- [Exercise brief]: Below are the entries. Transcribe exactly the lines from the one with "ATOM 31 C CA" through the one with "ATOM 46 C CA . CYS", ends included, and leave out all others.

- [Saved entries]:
----------------

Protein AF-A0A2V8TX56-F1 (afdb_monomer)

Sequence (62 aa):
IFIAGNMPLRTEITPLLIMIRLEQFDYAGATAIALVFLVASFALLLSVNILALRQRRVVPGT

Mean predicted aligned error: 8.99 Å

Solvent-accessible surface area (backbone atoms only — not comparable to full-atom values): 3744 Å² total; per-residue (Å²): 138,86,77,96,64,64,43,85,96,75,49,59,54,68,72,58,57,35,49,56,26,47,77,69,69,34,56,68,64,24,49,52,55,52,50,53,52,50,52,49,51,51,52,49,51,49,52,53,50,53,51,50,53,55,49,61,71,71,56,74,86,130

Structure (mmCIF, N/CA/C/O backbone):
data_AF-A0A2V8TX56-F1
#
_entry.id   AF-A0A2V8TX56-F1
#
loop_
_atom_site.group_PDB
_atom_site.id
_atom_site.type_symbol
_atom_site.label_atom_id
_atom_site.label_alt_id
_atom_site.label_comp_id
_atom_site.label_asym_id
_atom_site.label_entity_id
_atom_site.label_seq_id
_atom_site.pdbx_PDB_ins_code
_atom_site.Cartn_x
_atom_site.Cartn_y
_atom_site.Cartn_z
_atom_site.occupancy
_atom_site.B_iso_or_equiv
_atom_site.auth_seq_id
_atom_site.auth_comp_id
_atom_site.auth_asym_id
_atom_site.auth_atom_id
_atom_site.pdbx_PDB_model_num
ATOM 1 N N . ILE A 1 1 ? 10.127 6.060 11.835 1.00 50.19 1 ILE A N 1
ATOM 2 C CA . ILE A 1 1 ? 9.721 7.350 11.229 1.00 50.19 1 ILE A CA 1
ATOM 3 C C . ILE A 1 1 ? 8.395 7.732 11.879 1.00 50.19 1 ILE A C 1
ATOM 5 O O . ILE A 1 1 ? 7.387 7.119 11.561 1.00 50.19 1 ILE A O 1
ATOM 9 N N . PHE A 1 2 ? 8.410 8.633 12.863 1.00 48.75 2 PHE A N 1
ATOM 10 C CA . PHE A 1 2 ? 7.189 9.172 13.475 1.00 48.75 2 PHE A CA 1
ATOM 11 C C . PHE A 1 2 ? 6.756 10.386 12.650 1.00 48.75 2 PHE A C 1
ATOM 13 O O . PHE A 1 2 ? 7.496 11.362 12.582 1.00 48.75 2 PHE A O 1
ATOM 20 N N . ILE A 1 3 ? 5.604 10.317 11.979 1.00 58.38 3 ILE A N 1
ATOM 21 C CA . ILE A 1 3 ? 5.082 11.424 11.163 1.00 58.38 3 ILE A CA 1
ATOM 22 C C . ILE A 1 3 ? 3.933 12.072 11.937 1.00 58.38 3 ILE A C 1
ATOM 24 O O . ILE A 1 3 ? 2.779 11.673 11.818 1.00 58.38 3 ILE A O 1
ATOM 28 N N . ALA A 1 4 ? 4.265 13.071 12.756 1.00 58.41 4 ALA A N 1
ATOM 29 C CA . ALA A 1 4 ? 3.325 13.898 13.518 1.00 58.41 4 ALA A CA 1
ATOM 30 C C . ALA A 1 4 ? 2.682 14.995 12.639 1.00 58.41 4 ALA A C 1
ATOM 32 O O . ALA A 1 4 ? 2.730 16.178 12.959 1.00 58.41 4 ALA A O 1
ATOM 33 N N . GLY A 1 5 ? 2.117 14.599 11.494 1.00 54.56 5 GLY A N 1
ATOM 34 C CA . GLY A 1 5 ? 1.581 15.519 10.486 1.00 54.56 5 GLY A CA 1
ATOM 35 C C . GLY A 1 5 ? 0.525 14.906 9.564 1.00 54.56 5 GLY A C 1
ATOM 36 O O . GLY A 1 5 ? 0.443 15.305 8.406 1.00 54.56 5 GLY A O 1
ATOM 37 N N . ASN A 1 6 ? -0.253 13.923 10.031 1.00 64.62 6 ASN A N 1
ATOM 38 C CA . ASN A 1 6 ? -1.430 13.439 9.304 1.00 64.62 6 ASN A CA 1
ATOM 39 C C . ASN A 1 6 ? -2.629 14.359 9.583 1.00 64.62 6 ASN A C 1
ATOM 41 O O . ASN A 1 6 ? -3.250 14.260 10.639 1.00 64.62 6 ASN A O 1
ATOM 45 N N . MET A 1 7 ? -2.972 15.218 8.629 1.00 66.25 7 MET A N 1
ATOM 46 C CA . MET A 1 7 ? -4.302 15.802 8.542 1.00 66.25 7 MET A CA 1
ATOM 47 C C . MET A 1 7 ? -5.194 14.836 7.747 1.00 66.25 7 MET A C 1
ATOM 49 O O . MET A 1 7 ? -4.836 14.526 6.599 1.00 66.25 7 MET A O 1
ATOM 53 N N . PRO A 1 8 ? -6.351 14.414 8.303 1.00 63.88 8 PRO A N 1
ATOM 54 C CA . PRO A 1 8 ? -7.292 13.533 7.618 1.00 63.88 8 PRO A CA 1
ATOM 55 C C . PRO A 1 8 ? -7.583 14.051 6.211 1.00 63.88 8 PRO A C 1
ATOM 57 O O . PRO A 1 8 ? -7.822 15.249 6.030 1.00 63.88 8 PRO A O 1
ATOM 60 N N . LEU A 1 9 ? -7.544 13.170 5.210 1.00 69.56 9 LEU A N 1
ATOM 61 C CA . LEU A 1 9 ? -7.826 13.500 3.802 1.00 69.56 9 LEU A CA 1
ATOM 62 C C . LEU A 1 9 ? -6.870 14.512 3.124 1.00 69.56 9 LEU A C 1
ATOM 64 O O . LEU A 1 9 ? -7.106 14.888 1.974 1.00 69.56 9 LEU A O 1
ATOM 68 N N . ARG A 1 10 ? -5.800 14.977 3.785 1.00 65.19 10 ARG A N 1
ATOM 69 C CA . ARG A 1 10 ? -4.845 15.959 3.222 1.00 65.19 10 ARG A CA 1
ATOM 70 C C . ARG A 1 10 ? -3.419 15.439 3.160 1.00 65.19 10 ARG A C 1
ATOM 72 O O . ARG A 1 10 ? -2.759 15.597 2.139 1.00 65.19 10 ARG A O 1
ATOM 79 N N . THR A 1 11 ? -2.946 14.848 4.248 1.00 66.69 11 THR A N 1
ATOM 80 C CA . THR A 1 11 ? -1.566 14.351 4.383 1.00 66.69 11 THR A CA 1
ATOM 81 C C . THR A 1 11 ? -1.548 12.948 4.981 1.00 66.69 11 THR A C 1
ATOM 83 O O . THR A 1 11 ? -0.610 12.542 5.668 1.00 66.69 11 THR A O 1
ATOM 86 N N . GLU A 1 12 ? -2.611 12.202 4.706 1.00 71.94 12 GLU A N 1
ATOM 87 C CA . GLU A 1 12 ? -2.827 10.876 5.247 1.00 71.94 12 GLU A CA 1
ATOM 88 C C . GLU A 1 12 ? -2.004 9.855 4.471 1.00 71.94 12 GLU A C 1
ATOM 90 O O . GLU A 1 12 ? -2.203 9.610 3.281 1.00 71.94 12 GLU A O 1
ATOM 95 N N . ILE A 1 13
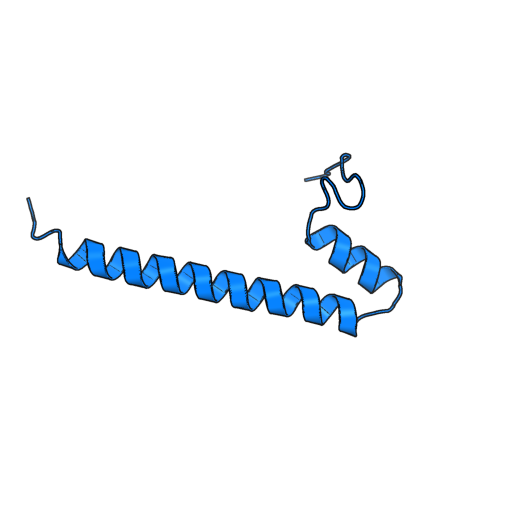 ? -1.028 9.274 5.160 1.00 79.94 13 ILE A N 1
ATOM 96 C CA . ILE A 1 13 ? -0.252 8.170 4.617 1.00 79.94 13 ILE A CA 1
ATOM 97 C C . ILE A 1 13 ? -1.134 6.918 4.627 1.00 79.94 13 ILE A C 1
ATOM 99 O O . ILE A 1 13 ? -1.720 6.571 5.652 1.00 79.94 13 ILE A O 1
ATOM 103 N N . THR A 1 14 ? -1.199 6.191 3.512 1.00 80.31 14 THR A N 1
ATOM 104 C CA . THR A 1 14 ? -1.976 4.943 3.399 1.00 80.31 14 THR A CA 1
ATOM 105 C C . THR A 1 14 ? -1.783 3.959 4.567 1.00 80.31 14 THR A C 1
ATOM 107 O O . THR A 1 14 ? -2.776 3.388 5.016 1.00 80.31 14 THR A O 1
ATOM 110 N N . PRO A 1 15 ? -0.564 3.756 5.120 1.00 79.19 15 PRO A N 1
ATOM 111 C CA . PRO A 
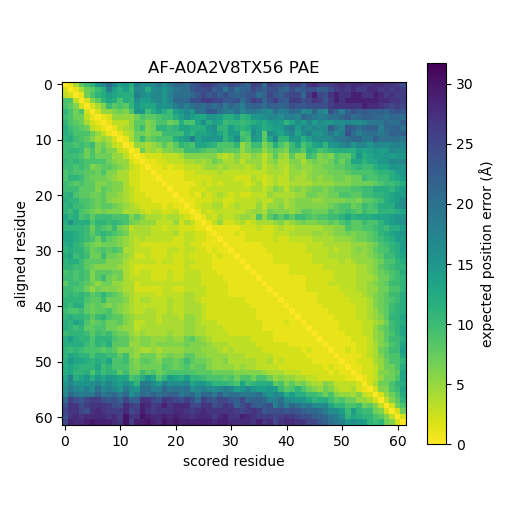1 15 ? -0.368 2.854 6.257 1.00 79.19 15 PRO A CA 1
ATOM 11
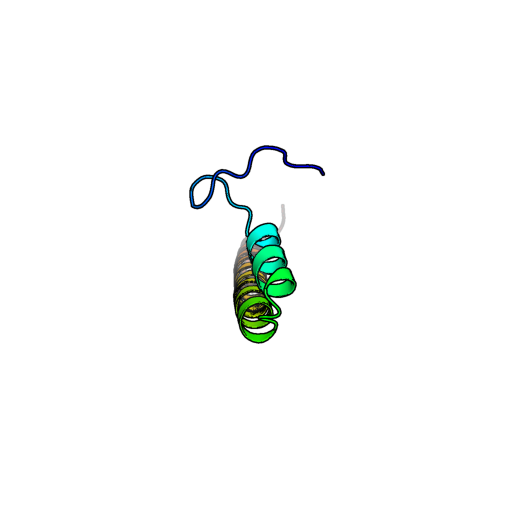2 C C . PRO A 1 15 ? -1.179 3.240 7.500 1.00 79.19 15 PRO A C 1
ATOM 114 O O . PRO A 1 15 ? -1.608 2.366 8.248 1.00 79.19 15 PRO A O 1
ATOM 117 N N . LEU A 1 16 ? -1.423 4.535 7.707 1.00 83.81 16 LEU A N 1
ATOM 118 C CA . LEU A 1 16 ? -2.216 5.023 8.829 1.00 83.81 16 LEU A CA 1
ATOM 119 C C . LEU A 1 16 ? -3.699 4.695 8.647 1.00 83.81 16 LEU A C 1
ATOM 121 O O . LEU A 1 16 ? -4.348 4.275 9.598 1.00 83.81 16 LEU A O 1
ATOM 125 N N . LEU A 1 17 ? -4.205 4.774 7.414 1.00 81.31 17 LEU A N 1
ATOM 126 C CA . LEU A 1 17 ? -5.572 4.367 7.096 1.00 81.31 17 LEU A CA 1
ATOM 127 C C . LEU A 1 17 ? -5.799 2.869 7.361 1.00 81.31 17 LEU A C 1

----------------

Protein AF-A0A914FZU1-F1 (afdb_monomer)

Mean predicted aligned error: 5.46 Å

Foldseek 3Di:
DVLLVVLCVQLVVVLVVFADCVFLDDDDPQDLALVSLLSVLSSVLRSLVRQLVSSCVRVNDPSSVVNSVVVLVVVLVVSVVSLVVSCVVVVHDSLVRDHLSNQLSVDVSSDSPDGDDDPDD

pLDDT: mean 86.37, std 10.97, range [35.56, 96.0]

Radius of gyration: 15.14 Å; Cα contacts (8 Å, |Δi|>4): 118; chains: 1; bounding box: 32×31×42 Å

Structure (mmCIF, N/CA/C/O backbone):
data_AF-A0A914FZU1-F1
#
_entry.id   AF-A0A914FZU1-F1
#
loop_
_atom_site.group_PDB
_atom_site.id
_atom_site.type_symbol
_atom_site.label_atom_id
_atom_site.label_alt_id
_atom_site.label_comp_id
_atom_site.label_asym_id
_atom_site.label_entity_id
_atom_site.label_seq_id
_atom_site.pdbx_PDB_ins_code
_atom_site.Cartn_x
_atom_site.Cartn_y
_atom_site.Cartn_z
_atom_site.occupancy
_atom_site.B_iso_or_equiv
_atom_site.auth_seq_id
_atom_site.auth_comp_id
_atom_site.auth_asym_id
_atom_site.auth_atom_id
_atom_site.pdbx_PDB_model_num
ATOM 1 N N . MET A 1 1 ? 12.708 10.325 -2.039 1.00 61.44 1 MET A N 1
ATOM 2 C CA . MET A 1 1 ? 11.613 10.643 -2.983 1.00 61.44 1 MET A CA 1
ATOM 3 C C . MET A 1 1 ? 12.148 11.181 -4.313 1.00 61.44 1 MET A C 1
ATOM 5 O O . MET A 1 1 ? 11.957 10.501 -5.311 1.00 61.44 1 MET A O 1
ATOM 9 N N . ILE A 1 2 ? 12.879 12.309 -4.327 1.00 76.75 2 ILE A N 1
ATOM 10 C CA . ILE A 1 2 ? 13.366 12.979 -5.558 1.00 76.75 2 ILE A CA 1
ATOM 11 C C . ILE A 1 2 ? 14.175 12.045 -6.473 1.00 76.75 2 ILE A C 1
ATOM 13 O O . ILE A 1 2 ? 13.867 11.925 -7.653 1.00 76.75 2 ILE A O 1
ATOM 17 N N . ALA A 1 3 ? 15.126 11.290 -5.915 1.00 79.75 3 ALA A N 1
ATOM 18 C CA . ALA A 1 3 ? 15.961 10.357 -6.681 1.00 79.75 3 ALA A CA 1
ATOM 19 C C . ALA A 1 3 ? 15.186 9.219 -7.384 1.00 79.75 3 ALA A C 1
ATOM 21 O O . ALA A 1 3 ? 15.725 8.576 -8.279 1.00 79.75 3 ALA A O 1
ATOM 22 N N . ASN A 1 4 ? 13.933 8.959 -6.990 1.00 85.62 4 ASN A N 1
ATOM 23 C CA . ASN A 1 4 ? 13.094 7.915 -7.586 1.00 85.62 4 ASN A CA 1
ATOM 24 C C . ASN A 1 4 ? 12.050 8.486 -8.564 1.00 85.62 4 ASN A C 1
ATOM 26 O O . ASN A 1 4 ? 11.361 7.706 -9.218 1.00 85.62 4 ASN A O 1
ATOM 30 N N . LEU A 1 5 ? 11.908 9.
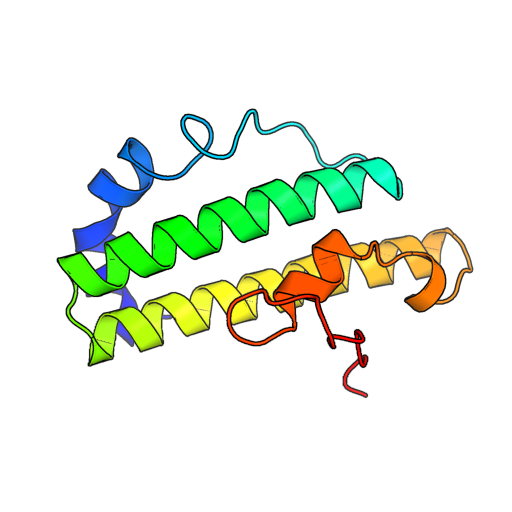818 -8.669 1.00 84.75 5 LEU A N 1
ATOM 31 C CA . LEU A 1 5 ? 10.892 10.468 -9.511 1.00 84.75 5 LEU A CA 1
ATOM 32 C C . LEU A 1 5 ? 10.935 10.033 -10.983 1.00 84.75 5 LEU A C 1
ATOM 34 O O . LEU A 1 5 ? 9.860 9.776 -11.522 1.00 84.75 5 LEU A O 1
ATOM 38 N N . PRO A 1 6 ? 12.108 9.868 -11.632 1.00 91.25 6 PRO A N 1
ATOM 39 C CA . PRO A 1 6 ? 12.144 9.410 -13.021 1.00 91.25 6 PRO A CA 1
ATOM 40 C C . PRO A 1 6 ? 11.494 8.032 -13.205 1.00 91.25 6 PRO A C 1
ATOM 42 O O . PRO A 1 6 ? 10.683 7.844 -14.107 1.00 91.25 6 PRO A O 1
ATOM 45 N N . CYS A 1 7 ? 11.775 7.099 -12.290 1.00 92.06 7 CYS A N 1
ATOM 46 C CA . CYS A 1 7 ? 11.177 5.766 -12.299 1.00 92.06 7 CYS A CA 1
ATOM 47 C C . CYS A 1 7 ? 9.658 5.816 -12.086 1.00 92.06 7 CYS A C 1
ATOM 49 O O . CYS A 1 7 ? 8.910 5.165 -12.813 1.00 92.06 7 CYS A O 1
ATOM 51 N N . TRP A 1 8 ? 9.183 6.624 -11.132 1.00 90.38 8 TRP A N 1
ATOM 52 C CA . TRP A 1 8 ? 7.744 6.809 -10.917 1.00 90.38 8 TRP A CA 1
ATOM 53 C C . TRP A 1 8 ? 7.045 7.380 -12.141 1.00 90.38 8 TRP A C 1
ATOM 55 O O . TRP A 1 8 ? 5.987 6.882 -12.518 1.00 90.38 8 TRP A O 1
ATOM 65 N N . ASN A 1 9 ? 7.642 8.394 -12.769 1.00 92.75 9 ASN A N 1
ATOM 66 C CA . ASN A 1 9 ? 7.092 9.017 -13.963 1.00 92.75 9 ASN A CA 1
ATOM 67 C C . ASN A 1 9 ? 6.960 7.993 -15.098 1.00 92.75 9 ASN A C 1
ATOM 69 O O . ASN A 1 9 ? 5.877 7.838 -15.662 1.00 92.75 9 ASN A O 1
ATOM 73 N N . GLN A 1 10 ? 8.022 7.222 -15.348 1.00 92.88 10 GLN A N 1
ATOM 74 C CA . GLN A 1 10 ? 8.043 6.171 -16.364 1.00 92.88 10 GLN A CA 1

----------------

- [Expected answer]:
ATOM 31 C CA . LEU A 1 5 ? 10.892 10.468 -9.511 1.00 84.75 5 LEU A CA 1
ATOM 32 C C . LEU A 1 5 ? 10.935 10.033 -10.983 1.00 84.75 5 LEU A C 1
ATOM 34 O O . LEU A 1 5 ? 9.860 9.776 -11.522 1.00 84.75 5 LEU A O 1
ATOM 38 N N . PRO A 1 6 ? 12.108 9.868 -11.632 1.00 91.25 6 PRO A N 1
ATOM 39 C CA . PRO A 1 6 ? 12.144 9.410 -13.021 1.00 91.25 6 PRO A CA 1
ATOM 40 C C . PRO A 1 6 ? 11.494 8.032 -13.205 1.00 91.25 6 PRO A C 1
ATOM 42 O O . PRO A 1 6 ? 10.683 7.844 -14.107 1.00 91.25 6 PRO A O 1
ATOM 45 N N . CYS A 1 7 ? 11.775 7.099 -12.290 1.00 92.06 7 CYS A N 1
ATOM 46 C CA . CYS A 1 7 ? 11.177 5.766 -12.299 1.00 92.06 7 CYS A CA 1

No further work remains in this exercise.